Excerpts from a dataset
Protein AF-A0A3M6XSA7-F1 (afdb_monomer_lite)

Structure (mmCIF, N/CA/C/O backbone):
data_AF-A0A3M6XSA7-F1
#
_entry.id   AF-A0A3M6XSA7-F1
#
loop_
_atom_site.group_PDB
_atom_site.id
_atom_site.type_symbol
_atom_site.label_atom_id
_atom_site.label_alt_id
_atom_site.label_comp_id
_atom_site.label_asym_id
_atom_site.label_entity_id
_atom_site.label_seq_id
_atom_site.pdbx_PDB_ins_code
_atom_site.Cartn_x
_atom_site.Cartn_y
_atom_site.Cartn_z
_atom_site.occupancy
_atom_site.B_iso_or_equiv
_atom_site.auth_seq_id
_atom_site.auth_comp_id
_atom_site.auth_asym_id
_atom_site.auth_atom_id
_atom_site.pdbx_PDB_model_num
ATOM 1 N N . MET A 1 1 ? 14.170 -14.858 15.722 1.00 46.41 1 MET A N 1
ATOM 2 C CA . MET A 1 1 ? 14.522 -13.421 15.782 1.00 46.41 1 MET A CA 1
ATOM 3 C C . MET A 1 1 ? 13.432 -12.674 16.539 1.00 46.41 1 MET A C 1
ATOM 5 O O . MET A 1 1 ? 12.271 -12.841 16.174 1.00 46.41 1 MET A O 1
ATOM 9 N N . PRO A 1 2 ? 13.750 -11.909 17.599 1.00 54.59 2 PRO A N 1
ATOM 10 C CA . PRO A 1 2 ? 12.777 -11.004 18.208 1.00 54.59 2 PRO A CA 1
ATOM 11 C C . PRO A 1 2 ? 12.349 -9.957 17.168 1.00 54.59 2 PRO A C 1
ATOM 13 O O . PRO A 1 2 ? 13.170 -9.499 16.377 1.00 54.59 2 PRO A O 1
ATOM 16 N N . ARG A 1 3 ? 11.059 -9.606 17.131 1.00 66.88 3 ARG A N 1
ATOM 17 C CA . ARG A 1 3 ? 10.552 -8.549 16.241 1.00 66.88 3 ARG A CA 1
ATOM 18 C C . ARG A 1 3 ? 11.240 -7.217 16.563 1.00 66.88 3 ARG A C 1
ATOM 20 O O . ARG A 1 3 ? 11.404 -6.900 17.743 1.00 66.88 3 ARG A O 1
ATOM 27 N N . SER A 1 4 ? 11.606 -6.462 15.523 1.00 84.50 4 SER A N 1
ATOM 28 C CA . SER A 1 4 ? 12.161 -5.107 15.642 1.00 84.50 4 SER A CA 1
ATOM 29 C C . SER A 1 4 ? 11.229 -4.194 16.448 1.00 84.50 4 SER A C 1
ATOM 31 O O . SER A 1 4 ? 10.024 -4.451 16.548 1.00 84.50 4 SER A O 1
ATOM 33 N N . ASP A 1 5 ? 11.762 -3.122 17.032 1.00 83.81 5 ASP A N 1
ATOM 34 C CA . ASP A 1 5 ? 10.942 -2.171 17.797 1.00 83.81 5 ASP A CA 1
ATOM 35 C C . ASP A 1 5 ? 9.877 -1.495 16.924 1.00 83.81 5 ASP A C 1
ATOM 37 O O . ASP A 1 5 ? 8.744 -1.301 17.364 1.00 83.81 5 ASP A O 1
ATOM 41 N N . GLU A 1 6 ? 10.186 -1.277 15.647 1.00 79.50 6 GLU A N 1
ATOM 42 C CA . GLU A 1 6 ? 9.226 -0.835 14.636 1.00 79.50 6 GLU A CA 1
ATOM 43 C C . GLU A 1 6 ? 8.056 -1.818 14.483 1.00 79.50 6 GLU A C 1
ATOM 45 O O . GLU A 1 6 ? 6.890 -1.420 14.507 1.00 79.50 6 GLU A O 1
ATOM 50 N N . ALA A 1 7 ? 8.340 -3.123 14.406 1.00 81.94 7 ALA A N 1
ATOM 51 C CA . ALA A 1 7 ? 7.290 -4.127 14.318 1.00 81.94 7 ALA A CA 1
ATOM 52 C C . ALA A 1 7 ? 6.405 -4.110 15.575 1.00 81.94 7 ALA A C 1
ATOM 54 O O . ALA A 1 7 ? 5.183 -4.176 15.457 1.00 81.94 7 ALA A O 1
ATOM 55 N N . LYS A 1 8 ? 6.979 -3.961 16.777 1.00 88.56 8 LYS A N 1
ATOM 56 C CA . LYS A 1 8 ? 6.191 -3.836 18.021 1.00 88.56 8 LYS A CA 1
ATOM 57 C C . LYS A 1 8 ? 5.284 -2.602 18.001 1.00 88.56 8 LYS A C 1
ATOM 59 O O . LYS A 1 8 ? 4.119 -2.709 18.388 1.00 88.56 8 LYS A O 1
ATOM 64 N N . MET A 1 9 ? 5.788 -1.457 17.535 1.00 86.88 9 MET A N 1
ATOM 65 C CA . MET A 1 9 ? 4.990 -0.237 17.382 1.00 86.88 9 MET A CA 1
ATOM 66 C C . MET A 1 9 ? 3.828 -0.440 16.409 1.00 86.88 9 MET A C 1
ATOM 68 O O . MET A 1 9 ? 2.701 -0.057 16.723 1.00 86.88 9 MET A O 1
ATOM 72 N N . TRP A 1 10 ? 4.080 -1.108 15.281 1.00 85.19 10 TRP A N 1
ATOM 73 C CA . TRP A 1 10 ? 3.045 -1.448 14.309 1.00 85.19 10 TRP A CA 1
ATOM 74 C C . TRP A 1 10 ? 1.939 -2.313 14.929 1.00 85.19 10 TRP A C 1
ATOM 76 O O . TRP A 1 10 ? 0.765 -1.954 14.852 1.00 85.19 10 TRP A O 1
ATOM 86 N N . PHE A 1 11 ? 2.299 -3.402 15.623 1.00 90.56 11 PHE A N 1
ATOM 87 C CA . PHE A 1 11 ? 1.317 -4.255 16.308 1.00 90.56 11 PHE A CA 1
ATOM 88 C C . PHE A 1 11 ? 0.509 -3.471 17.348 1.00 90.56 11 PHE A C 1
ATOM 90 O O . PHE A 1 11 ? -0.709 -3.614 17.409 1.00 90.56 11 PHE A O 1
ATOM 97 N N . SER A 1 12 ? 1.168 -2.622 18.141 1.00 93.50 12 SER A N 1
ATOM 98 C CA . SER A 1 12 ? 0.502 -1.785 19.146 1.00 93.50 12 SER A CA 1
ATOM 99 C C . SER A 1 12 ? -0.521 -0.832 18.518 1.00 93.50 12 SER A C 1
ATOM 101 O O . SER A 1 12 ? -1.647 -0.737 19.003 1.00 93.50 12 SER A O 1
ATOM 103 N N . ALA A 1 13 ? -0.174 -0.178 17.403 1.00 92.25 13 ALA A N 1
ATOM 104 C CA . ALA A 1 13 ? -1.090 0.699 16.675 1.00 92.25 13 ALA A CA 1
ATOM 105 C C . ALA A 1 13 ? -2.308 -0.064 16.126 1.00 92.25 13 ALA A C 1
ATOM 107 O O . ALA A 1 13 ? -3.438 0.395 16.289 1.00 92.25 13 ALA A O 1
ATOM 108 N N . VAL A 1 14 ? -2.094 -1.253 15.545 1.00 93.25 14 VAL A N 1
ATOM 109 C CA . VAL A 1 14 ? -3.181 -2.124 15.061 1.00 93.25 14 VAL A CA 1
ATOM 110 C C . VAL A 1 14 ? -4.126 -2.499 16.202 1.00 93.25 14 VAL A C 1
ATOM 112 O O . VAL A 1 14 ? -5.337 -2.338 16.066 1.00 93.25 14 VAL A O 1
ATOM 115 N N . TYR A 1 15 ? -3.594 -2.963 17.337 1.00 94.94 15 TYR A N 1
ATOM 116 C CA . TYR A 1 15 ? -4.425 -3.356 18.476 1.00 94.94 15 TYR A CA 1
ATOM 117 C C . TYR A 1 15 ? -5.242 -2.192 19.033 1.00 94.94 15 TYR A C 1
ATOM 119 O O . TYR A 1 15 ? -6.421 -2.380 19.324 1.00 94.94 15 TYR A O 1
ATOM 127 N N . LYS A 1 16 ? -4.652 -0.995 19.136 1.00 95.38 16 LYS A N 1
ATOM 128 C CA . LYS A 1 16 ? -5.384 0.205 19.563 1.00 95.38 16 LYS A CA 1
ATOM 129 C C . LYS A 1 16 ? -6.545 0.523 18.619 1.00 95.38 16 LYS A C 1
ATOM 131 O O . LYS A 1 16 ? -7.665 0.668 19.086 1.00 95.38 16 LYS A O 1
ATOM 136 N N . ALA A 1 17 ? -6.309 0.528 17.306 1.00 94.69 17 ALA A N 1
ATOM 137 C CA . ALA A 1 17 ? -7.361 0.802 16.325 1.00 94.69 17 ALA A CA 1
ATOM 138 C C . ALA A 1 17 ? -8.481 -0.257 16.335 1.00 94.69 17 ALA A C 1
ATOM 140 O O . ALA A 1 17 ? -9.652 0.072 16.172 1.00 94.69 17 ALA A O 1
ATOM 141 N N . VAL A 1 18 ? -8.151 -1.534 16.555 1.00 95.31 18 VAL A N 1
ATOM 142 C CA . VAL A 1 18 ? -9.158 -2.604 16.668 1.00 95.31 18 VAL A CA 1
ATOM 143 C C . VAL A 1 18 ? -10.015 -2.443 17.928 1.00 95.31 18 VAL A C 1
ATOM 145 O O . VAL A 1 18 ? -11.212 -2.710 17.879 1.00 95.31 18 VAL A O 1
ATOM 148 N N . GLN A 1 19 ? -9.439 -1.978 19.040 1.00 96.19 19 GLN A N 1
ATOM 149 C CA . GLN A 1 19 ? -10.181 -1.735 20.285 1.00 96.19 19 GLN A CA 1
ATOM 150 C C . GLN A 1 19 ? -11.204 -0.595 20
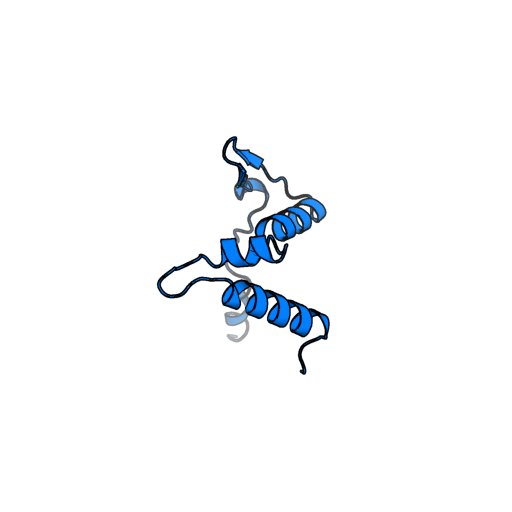.176 1.00 96.19 19 GLN A C 1
ATOM 152 O O . GLN A 1 19 ? -12.138 -0.545 20.973 1.00 96.19 19 GLN A O 1
ATOM 157 N N . GLU A 1 20 ? -11.070 0.291 19.189 1.00 95.44 20 GLU A N 1
ATOM 158 C CA . GLU A 1 20 ? -12.040 1.358 18.919 1.00 95.44 20 GLU A CA 1
ATOM 159 C C . GLU A 1 20 ? -13.285 0.863 18.158 1.00 95.44 20 GLU A C 1
ATOM 161 O O . GLU A 1 20 ? -14.273 1.592 18.049 1.00 95.44 20 GLU A O 1
ATOM 166 N N . VAL A 1 21 ? -13.280 -0.374 17.640 1.00 94.62 21 VAL A N 1
ATOM 167 C CA . VAL A 1 21 ? -14.420 -0.943 16.907 1.00 94.62 21 VAL A CA 1
ATOM 168 C C . VAL A 1 21 ? -15.545 -1.303 17.889 1.00 94.62 21 VAL A C 1
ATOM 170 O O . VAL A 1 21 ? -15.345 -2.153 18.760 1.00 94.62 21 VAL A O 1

◆ DIRECTIONS ◆
Scan the entries above for the line containing "ATOM 27 N N", and copy it and all lines after it exactly, down to and including the line containing "ATOM 73 C CA".

◆ PROBLEM SOLUTION ◆
ATOM 27 N N . SER A 1 4 ? 11.606 -6.462 15.523 1.00 84.50 4 SER A N 1
ATOM 28 C CA . SER A 1 4 ? 12.161 -5.107 15.642 1.00 84.50 4 SER A CA 1
ATOM 29 C C . SER A 1 4 ? 11.229 -4.194 16.448 1.00 84.50 4 SER A C 1
ATOM 31 O O . SER A 1 4 ? 10.024 -4.451 16.548 1.00 84.50 4 SER A O 1
ATOM 33 N N . ASP A 1 5 ? 11.762 -3.122 17.032 1.00 83.81 5 ASP A N 1
ATOM 34 C CA . ASP A 1 5 ? 10.942 -2.171 17.797 1.00 83.81 5 ASP A CA 1
ATOM 35 C C . ASP A 1 5 ? 9.877 -1.495 16.924 1.00 83.81 5 ASP A C 1
ATOM 37 O O . ASP A 1 5 ? 8.744 -1.301 17.364 1.00 83.81 5 ASP A O 1
ATOM 41 N N . GLU A 1 6 ? 10.186 -1.277 15.647 1.00 79.50 6 GLU A N 1
ATOM 42 C CA . GLU A 1 6 ? 9.226 -0.835 14.636 1.00 79.50 6 GLU A CA 1
ATOM 43 C C . GLU A 1 6 ? 8.056 -1.818 14.483 1.00 79.50 6 GLU A C 1
ATOM 45 O O . GLU A 1 6 ? 6.890 -1.420 14.507 1.00 79.50 6 GLU A O 1
ATOM 50 N N . ALA A 1 7 ? 8.340 -3.123 14.406 1.00 81.94 7 ALA A N 1
ATOM 51 C CA . ALA A 1 7 ? 7.290 -4.127 14.318 1.00 81.94 7 ALA A CA 1
ATOM 52 C C . ALA A 1 7 ? 6.405 -4.110 15.575 1.00 81.94 7 ALA A C 1
ATOM 54 O O . ALA A 1 7 ? 5.183 -4.176 15.457 1.00 81.94 7 ALA A O 1
ATOM 55 N N . LYS A 1 8 ? 6.979 -3.961 16.777 1.00 88.56 8 LYS A N 1
ATOM 56 C CA . LYS A 1 8 ? 6.191 -3.836 18.021 1.00 88.56 8 LYS A CA 1
ATOM 57 C C . LYS A 1 8 ? 5.284 -2.602 18.001 1.00 88.56 8 LYS A C 1
ATOM 59 O O . LYS A 1 8 ? 4.119 -2.709 18.388 1.00 88.56 8 LYS A O 1
ATOM 64 N N . MET A 1 9 ? 5.788 -1.457 17.535 1.00 86.88 9 MET A N 1
ATOM 65 C CA . MET A 1 9 ? 4.990 -0.237 17.382 1.00 86.88 9 MET A CA 1
ATOM 66 C C . MET A 1 9 ? 3.828 -0.440 16.409 1.00 86.88 9 MET A C 1
ATOM 68 O O . MET A 1 9 ? 2.701 -0.057 16.723 1.00 86.88 9 MET A O 1
ATOM 72 N N . TRP A 1 10 ? 4.080 -1.108 15.281 1.00 85.19 10 TRP A N 1
ATOM 73 C CA . TRP A 1 10 ? 3.045 -1.448 14.309 1.00 85.19 10 TRP A CA 1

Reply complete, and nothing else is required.